Problem to work on. In the records that follow, find the line with "ATOM 123 O O"; from there, retype every line exactly through the line with "ATOM 134 N N", which also belongs to the answer.

%%

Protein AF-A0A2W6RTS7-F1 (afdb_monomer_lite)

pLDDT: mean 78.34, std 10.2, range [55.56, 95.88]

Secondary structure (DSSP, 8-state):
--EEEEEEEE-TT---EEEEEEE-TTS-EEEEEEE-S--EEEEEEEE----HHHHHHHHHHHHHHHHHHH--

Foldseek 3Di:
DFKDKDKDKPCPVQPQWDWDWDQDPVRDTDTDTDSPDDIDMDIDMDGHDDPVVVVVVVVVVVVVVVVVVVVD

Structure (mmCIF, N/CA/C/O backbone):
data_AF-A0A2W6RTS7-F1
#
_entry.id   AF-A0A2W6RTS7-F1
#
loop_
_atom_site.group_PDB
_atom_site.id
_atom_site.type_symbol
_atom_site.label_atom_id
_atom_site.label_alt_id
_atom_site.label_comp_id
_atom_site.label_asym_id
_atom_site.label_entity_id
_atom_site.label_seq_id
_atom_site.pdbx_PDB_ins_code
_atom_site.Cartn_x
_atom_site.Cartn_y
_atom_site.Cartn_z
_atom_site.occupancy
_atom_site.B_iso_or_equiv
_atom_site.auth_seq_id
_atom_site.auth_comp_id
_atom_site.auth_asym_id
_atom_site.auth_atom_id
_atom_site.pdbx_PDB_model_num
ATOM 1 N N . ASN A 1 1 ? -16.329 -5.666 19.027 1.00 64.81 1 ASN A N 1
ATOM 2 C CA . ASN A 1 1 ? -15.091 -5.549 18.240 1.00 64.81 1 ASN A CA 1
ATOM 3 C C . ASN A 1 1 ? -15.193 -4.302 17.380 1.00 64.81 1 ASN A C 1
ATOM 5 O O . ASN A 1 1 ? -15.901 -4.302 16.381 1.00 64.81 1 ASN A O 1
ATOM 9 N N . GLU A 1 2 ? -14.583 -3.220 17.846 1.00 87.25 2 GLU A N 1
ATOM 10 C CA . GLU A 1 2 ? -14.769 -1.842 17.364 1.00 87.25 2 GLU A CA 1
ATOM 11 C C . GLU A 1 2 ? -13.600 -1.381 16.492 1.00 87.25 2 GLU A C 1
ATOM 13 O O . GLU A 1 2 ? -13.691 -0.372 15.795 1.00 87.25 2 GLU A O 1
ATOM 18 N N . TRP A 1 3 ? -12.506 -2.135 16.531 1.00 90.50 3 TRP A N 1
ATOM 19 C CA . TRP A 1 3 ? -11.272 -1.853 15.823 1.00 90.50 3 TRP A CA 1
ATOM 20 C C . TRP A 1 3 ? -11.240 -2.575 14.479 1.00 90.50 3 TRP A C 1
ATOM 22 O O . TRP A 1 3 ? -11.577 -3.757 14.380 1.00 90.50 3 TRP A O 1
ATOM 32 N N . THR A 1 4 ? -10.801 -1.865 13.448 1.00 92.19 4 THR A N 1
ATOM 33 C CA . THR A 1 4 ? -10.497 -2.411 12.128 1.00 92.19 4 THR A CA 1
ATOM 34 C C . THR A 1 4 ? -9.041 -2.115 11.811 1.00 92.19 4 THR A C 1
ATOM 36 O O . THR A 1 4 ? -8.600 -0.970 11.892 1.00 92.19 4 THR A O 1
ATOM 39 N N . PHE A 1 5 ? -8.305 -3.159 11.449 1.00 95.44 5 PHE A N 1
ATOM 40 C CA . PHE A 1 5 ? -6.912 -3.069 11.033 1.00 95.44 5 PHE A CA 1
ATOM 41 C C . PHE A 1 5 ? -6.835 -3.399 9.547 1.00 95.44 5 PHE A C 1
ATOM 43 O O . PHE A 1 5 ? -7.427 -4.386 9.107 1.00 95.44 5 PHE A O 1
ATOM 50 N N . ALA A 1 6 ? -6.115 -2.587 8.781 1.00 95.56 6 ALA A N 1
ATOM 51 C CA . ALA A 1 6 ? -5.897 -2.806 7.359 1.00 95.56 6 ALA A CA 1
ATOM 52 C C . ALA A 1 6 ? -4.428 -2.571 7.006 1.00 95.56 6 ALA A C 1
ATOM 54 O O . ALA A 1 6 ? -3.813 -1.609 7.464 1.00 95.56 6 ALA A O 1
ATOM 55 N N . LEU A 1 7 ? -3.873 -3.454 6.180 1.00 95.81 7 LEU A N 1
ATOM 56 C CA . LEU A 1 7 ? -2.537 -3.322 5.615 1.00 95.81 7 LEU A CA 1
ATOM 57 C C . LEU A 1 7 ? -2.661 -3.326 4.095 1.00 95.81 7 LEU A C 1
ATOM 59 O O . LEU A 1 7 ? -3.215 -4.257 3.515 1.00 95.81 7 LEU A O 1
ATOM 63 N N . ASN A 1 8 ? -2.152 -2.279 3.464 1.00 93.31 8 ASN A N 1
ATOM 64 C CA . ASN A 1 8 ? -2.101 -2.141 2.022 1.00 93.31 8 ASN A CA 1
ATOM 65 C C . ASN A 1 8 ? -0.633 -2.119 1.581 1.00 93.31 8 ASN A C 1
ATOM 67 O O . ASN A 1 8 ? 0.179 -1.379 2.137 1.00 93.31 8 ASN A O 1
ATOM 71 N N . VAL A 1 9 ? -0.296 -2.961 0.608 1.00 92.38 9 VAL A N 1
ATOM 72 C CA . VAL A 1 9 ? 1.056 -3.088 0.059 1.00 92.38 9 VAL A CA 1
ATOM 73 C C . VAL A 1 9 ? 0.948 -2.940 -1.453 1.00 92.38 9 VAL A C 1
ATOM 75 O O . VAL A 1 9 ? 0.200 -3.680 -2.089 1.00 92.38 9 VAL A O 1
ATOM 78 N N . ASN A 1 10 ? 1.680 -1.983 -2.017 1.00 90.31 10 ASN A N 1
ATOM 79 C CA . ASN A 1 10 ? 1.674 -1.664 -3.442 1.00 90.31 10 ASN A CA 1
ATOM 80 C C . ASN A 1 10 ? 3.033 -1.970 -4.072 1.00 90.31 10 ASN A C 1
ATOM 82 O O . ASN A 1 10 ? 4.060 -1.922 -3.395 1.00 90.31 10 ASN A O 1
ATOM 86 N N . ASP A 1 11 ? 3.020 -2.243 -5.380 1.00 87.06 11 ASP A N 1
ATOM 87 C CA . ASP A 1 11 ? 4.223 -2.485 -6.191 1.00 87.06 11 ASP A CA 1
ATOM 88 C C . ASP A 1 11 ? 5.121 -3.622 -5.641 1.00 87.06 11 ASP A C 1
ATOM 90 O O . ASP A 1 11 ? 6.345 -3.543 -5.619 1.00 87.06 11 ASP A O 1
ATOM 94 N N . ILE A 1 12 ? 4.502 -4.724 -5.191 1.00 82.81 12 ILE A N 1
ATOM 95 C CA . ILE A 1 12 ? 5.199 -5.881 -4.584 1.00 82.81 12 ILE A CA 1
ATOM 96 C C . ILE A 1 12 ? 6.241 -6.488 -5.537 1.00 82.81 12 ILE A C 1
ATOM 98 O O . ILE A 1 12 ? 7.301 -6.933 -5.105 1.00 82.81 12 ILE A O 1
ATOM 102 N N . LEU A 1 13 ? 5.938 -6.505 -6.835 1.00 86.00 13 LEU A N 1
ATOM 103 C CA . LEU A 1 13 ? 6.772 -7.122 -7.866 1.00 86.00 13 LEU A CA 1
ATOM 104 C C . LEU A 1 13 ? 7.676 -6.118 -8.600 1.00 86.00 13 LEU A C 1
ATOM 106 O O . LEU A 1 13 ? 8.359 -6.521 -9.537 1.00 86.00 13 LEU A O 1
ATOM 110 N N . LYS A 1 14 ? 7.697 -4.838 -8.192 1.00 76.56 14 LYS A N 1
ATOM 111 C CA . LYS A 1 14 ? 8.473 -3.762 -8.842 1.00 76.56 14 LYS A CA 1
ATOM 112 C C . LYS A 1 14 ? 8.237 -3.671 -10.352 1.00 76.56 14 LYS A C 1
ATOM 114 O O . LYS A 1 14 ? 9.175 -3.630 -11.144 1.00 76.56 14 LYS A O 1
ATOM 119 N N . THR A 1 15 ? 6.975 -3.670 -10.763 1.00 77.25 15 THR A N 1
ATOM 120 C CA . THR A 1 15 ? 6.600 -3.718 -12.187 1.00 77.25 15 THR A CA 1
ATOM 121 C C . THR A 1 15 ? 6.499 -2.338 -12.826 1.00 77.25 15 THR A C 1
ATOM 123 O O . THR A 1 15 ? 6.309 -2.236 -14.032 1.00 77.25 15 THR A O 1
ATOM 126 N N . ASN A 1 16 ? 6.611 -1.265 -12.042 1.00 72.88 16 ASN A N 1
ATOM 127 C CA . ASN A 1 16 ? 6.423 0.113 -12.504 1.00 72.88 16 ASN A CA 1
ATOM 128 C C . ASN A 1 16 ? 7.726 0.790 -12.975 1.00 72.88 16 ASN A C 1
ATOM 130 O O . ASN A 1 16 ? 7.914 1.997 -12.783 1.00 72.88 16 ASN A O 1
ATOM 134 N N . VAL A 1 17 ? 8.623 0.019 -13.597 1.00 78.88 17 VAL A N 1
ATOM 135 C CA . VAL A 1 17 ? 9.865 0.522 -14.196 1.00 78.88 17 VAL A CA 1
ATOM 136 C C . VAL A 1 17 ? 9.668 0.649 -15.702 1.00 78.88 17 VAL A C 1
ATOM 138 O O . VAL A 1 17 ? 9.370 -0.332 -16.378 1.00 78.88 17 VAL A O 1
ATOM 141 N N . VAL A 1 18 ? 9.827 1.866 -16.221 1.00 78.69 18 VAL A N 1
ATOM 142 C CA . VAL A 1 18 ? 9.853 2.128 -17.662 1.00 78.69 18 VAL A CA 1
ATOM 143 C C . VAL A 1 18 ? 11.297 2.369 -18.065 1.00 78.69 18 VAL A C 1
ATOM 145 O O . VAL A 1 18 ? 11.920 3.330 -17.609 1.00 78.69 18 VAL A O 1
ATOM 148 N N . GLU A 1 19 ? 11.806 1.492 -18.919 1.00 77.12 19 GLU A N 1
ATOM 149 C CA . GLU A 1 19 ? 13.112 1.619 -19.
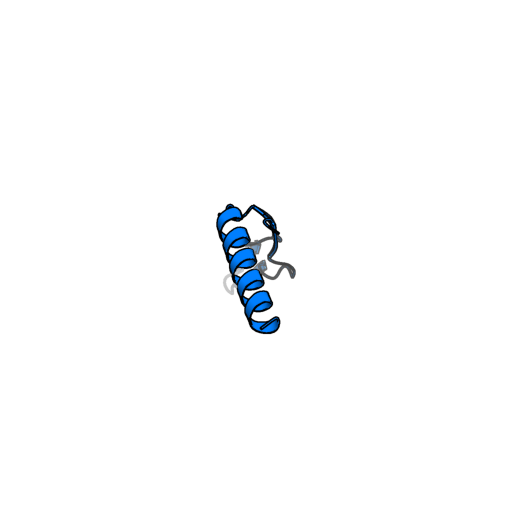548 1.00 77.12 19 GLU A CA 1
ATOM 150 C C . GLU A 1 19 ? 12.906 1.720 -21.058 1.00 77.12 19 GLU A C 1
ATOM 152 O O . GLU A 1 19 ? 12.304 0.841 -21.675 1.00 77.12 19 GLU A O 1
ATOM 157 N N . ILE A 1 20 ? 13.333 2.844 -21.632 1.00 78.50 20 ILE A N 1
ATOM 158 C CA . ILE A 1 20 ? 13.310 3.080 -23.073 1.00 78.50 20 ILE A CA 1
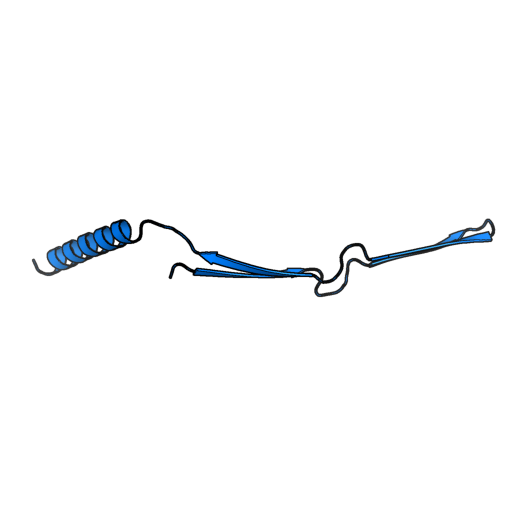
ATOM 159 C C . ILE A 1 20 ? 14.753 3.251 -23.512 1.00 78.50 20 ILE A C 1
ATOM 161 O O . ILE A 1 20 ? 15.430 4.195 -23.095 1.00 78.50 20 ILE A O 1
ATOM 165 N N . GLU A 1 21 ? 15.182 2.338 -24.370 1.00 81.00 21 GLU A N 1
ATOM 166 C CA . GLU A 1 21 ? 16.446 2.396 -25.081 1.00 81.00 21 GLU A CA 1
ATOM 167 C C . GLU A 1 21 ? 16.125 2.483 -26.573 1.00 81.00 21 GLU A C 1
ATOM 169 O O . GLU A 1 21 ? 15.497 1.583 -27.134 1.00 81.00 21 GLU A O 1
ATOM 174 N N . ASP A 1 22 ? 16.487 3.604 -27.196 1.00 78.12 22 ASP A N 1
ATOM 175 C CA . ASP A 1 22 ? 16.247 3.837 -28.619 1.00 78.12 22 ASP A CA 1
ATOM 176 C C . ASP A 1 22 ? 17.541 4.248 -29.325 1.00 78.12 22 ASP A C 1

%%

Response.
ATOM 123 O O . THR A 1 15 ? 6.309 -2.236 -14.032 1.00 77.25 15 THR A O 1
ATOM 126 N N . ASN A 1 16 ? 6.611 -1.265 -12.042 1.00 72.88 16 ASN A N 1
ATOM 127 C CA . ASN A 1 16 ? 6.423 0.113 -12.504 1.00 72.88 16 ASN A CA 1
ATOM 128 C C . ASN A 1 16 ? 7.726 0.790 -12.975 1.00 72.88 16 ASN A C 1
ATOM 130 O O . ASN A 1 16 ? 7.914 1.997 -12.783 1.00 72.88 16 ASN A O 1
ATOM 134 N N . VAL A 1 17 ? 8.623 0.019 -13.597 1.00 78.88 17 VAL A N 1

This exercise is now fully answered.